Only the lines from the start of the data through the line containing "ATOM 28 C C" should be written out, exactly as they are, with both ends included and the pictures left out.

[SUPPLIED RECORDS — start]

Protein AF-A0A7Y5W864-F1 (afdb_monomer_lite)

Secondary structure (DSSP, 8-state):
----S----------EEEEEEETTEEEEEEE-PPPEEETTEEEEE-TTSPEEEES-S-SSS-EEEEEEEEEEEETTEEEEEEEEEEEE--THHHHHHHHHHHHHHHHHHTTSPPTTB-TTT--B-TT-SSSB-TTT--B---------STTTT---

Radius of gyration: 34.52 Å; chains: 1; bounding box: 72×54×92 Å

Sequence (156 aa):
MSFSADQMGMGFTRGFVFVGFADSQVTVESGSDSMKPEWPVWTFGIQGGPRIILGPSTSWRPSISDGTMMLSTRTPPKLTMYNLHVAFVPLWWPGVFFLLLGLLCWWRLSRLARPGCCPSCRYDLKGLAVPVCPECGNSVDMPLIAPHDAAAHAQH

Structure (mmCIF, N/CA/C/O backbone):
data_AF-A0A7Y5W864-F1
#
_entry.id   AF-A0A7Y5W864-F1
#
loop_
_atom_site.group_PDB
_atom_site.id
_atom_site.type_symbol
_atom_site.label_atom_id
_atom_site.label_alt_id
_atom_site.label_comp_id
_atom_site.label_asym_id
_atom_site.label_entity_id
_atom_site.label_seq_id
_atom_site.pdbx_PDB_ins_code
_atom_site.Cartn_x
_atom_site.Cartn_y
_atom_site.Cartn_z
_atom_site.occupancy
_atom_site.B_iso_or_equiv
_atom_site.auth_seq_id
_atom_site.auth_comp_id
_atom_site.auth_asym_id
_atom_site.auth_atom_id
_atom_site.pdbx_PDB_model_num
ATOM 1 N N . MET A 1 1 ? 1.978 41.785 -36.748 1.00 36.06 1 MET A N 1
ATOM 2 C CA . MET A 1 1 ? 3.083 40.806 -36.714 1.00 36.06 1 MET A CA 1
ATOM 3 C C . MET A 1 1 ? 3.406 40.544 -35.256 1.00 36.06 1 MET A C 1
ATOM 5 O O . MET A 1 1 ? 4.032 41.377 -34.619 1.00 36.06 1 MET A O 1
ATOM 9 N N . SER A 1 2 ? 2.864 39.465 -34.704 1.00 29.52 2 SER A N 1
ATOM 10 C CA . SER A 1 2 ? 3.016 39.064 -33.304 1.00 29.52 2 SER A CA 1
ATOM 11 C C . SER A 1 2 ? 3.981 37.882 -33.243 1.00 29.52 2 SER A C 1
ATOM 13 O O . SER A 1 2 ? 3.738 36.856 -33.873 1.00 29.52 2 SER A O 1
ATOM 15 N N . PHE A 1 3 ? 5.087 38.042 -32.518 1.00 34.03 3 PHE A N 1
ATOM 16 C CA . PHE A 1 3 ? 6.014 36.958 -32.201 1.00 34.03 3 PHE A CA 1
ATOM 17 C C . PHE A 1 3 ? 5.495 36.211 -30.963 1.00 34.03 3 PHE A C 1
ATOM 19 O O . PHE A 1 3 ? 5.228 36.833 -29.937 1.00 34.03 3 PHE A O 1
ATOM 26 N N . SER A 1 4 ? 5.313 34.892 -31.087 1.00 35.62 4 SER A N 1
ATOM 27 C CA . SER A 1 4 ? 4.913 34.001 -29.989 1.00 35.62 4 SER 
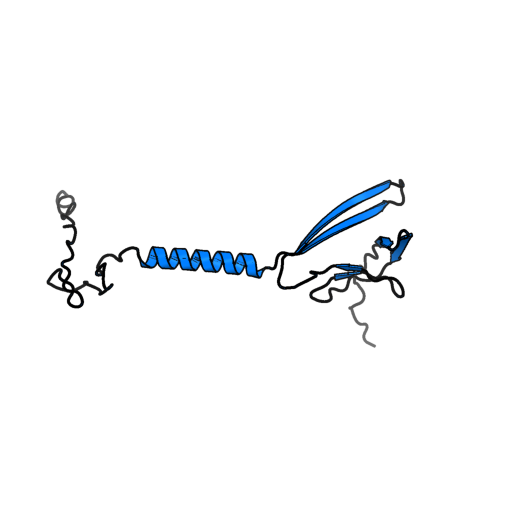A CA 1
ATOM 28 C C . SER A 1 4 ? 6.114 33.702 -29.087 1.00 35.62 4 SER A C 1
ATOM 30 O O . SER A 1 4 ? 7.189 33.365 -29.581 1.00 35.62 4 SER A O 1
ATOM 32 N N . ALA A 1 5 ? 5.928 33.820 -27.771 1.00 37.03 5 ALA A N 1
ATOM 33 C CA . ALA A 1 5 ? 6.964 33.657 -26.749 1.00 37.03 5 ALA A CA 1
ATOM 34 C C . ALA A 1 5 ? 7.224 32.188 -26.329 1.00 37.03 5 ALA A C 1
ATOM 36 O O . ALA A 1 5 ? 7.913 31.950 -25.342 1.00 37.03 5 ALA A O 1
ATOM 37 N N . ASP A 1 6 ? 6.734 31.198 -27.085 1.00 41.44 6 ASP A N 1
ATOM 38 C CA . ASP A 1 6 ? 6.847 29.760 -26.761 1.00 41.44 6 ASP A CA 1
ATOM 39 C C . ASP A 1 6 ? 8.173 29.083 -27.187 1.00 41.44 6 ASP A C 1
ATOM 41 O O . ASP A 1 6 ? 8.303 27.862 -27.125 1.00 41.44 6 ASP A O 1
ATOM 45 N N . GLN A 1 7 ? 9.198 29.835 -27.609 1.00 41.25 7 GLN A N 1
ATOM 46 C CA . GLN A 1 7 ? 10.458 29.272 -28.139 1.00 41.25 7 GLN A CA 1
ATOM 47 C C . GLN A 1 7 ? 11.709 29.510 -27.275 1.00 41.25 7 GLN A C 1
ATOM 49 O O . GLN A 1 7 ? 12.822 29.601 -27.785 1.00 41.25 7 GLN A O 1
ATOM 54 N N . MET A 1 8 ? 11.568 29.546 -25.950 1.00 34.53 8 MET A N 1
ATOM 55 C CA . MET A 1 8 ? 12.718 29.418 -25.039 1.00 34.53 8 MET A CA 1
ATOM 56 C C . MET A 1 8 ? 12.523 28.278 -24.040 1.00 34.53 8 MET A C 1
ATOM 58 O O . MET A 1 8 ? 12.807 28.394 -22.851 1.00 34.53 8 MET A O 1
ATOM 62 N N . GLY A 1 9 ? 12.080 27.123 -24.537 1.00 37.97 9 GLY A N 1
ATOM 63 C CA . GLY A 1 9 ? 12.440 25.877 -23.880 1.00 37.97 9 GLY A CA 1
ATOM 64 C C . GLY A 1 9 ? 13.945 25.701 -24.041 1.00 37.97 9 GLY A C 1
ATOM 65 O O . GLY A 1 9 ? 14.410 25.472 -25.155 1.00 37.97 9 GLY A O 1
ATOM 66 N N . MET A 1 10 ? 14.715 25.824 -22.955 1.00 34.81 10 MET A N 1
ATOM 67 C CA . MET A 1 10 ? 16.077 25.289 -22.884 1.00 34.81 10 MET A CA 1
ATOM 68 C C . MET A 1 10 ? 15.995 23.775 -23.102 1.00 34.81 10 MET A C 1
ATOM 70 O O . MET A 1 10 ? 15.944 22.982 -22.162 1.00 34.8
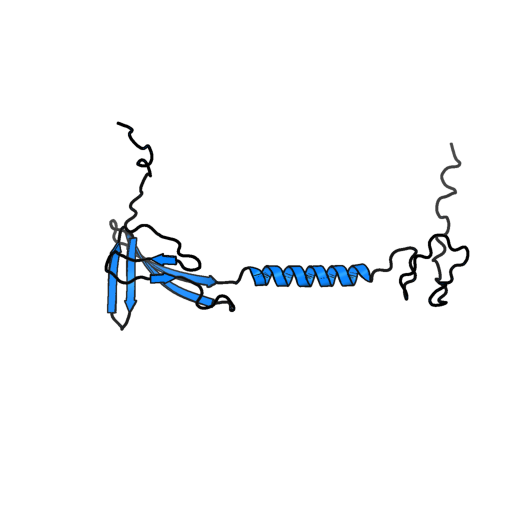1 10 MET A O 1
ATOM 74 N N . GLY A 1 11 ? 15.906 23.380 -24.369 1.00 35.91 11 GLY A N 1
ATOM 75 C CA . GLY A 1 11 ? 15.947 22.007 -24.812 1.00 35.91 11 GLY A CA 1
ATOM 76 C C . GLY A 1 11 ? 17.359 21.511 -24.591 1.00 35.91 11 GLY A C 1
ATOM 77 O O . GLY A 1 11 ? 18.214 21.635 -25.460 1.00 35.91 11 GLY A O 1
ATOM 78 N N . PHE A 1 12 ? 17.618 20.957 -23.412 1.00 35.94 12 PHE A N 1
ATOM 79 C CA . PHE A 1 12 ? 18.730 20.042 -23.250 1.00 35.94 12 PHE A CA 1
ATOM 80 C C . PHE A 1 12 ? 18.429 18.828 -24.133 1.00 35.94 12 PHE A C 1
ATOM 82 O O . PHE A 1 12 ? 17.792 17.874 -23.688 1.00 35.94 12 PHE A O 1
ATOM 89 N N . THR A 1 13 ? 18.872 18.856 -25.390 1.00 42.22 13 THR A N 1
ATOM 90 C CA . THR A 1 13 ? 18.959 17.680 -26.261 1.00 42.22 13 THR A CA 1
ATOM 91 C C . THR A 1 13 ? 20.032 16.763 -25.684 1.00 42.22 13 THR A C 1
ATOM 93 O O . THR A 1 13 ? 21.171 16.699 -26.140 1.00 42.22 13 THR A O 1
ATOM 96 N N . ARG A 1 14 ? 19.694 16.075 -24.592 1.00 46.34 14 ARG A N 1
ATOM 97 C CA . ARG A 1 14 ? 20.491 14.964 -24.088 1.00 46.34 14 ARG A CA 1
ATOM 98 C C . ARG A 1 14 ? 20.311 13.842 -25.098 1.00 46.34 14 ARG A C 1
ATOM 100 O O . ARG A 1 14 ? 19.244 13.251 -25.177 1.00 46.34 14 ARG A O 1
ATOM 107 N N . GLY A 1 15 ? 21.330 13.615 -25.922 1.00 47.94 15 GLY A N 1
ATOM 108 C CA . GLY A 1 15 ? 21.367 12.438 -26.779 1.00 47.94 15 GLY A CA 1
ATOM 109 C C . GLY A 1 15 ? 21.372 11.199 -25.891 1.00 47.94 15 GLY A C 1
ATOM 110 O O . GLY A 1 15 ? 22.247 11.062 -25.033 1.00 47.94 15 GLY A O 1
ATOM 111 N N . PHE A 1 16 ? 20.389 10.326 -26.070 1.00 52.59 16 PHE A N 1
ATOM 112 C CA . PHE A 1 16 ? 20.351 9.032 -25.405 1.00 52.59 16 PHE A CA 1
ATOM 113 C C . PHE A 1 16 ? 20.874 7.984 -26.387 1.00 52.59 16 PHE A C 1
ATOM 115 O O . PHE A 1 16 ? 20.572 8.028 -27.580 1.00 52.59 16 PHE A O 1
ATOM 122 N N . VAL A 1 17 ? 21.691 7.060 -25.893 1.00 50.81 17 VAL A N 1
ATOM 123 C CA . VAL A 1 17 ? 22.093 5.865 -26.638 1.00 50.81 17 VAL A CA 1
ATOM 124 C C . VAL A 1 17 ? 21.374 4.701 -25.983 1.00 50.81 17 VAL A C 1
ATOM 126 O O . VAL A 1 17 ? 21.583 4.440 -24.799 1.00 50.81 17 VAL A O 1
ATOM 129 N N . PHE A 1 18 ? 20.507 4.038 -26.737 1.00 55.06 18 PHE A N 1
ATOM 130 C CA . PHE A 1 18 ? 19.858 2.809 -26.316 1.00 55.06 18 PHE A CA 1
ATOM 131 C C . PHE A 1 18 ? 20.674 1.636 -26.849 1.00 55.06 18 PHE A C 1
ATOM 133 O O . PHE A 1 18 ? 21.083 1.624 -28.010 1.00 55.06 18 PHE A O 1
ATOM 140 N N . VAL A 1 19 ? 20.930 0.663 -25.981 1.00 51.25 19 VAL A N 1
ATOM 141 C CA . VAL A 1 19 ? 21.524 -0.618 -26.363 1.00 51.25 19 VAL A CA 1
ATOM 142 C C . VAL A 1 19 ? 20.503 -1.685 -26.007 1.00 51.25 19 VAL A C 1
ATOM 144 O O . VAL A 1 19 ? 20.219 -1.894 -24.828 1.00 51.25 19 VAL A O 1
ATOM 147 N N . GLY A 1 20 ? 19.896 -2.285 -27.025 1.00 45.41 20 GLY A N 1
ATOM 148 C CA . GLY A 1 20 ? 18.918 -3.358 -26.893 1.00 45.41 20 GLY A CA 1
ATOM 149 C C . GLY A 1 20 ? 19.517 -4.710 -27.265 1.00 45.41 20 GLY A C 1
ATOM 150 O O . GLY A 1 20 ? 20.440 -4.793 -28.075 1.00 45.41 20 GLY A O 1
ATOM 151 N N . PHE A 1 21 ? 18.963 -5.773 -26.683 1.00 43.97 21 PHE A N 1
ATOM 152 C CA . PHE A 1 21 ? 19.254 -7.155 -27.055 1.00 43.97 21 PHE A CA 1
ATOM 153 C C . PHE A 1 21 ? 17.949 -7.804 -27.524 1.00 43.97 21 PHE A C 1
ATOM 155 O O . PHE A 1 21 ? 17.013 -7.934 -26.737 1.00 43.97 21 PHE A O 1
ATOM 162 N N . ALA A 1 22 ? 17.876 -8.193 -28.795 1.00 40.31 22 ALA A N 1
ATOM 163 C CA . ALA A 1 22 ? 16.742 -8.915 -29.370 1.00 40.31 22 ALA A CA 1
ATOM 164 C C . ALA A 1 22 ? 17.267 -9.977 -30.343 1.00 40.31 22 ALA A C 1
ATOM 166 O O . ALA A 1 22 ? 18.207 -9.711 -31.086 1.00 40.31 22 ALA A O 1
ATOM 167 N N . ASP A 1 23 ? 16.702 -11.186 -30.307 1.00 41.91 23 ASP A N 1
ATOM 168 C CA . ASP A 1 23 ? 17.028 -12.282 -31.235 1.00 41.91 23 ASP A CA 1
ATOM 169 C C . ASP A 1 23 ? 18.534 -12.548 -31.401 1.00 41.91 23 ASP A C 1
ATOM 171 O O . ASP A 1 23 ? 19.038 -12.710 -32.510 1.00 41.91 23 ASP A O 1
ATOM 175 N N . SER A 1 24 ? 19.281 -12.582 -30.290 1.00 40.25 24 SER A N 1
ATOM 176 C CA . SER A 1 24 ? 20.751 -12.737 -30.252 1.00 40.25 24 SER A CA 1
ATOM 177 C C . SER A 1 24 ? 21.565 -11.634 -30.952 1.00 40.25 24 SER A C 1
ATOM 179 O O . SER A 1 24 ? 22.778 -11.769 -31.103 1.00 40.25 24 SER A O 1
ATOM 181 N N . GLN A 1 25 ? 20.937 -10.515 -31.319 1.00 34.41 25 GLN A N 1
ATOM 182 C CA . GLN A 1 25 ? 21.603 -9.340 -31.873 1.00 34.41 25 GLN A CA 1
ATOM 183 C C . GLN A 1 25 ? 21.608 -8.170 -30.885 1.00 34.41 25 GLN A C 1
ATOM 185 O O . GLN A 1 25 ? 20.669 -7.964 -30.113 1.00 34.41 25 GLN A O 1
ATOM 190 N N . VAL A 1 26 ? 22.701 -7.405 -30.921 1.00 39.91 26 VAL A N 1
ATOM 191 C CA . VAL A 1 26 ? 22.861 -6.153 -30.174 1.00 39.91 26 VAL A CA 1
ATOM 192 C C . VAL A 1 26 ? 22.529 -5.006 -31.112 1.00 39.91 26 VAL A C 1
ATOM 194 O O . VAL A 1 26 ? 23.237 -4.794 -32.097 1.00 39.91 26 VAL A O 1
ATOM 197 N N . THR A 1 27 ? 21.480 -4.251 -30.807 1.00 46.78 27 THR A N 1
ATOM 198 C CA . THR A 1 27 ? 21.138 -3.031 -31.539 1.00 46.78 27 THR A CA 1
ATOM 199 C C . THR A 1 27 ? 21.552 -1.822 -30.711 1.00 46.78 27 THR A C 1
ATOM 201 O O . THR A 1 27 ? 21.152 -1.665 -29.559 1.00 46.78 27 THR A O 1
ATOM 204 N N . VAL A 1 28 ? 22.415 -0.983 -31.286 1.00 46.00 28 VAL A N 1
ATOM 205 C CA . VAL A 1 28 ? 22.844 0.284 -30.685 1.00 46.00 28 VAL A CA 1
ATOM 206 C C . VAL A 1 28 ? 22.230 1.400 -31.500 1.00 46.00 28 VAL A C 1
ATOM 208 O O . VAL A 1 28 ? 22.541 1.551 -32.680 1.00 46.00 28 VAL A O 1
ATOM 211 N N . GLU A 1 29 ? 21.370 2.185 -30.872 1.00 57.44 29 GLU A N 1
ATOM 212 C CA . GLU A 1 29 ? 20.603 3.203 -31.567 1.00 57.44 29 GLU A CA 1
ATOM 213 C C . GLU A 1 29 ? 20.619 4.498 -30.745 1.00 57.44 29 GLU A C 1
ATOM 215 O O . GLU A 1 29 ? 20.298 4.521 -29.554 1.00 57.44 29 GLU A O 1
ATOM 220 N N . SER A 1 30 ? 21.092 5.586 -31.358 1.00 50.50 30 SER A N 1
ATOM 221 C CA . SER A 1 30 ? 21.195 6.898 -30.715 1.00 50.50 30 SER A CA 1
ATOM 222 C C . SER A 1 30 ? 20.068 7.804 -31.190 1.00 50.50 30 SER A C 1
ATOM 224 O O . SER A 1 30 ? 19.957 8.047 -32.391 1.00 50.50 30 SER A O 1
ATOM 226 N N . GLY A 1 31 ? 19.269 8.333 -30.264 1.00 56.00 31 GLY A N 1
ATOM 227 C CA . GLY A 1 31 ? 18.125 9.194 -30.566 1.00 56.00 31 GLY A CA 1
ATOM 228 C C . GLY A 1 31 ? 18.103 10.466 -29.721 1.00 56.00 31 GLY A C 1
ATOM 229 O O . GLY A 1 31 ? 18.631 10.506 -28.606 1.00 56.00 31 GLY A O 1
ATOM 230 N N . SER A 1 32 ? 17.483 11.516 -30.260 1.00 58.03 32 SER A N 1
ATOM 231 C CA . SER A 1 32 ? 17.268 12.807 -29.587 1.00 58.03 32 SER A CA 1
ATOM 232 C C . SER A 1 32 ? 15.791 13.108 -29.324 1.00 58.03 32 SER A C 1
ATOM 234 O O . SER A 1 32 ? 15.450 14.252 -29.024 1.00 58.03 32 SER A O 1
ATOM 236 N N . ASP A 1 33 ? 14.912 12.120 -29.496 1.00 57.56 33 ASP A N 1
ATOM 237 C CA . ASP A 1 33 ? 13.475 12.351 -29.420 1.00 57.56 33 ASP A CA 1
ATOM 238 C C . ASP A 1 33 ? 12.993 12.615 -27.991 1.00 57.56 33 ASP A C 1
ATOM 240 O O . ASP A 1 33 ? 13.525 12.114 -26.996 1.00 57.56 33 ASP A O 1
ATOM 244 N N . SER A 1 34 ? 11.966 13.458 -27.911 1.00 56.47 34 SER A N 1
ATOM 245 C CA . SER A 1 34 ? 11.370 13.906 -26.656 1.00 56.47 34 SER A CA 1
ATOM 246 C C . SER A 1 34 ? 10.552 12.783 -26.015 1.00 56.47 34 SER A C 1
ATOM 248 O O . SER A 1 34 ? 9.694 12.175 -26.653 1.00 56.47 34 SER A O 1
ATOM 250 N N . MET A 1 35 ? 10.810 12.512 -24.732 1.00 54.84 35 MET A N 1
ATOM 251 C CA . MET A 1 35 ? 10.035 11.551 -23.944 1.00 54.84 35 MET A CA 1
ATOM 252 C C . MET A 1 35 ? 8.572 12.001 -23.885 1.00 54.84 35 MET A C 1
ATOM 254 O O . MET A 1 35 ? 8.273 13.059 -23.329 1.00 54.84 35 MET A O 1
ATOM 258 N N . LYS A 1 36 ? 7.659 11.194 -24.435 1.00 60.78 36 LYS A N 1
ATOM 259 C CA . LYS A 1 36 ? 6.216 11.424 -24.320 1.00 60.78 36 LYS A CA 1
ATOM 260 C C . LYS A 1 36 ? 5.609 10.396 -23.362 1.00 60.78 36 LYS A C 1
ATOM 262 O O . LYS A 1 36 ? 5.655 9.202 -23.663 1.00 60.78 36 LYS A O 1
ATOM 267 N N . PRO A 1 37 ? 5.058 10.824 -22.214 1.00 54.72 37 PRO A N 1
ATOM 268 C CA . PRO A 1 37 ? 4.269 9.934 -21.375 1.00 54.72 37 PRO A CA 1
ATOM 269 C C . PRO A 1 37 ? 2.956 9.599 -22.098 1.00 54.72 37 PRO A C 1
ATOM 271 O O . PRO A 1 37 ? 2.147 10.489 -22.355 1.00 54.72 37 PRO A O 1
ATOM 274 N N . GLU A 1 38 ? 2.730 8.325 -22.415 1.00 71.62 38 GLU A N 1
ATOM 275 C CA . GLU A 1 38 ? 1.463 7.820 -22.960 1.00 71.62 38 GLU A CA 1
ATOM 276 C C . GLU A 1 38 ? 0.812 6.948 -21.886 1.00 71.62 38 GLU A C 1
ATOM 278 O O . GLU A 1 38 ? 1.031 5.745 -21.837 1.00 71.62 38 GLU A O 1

[SUPPLIED RECORDS — finish]

## COMPLETED TASK
Protein AF-A0A7Y5W864-F1 (afdb_monomer_lite)

Secondary structure (DSSP, 8-state):
----S----------EEEEEEETTEEEEEEE-PPPEEETTEEEEE-TTSPEEEES-S-SSS-EEEEEEEEEEEETTEEEEEEEEEEEE--THHHHHHHHHHHHHHHHHHTTSPPTTB-TTT--B-TT-SSSB-TTT--B---------STTTT---

Radius of gyration: 34.52 Å; chains: 1; bounding box: 72×54×92 Å

Sequence (156 aa):
MSFSADQMGMGFTRGFVFVGFADSQVTVESGSDSMKPEWPVWTFGIQGGPRIILGPSTSWRPSISDGTMMLSTRTPPKLTMYNLHVAFVPLWWPGVFFLLLGLLCWWRLSRLARPGCCPSCRYDLKGLAVPVCPECGNSVDMPLIAPHDAAAHAQH

Structure (mmCIF, N/CA/C/O backbone):
data_AF-A0A7Y5W864-F1
#
_entry.id   AF-A0A7Y5W864-F1
#
loop_
_atom_site.group_PDB
_atom_site.id
_atom_site.type_symbol
_atom_site.label_atom_id
_atom_site.label_alt_id
_atom_site.label_comp_id
_atom_site.label_asym_id
_atom_site.label_entity_id
_atom_site.label_seq_id
_atom_site.pdbx_PDB_ins_code
_atom_site.Cartn_x
_atom_site.Cartn_y
_atom_site.Cartn_z
_atom_site.occupancy
_atom_site.B_iso_or_equiv
_atom_site.auth_seq_id
_atom_site.auth_comp_id
_atom_site.auth_asym_id
_atom_site.auth_atom_id
_atom_site.pdbx_PDB_model_num
ATOM 1 N N . MET A 1 1 ? 1.978 41.785 -36.748 1.00 36.06 1 MET A N 1
ATOM 2 C CA . MET A 1 1 ? 3.083 40.806 -36.714 1.00 36.06 1 MET A CA 1
ATOM 3 C C . MET A 1 1 ? 3.406 40.544 -35.256 1.00 36.06 1 MET A C 1
ATOM 5 O O . MET A 1 1 ? 4.032 41.377 -34.619 1.00 36.06 1 MET A O 1
ATOM 9 N N . SER A 1 2 ? 2.864 39.465 -34.704 1.00 29.52 2 SER A N 1
ATOM 10 C CA . SER A 1 2 ? 3.016 39.064 -33.304 1.00 29.52 2 SER A CA 1
ATOM 11 C C . SER A 1 2 ? 3.981 37.882 -33.243 1.00 29.52 2 SER A C 1
ATOM 13 O O . SER A 1 2 ? 3.738 36.856 -33.873 1.00 29.52 2 SER A O 1
ATOM 15 N N . PHE A 1 3 ? 5.087 38.042 -32.518 1.00 34.03 3 PHE A N 1
ATOM 16 C CA . PHE A 1 3 ? 6.014 36.958 -32.201 1.00 34.03 3 PHE A CA 1
ATOM 17 C C . PHE A 1 3 ? 5.495 36.211 -30.963 1.00 34.03 3 PHE A C 1
ATOM 19 O O . PHE A 1 3 ? 5.228 36.833 -29.937 1.00 34.03 3 PHE A O 1
ATOM 26 N N . SER A 1 4 ? 5.313 34.892 -31.087 1.00 35.62 4 SER A N 1
ATOM 27 C CA . SER A 1 4 ? 4.913 34.001 -29.989 1.00 35.62 4 SER 
A CA 1
ATOM 28 C C . SER A 1 4 ? 6.114 33.702 -29.087 1.00 35.62 4 SER A C 1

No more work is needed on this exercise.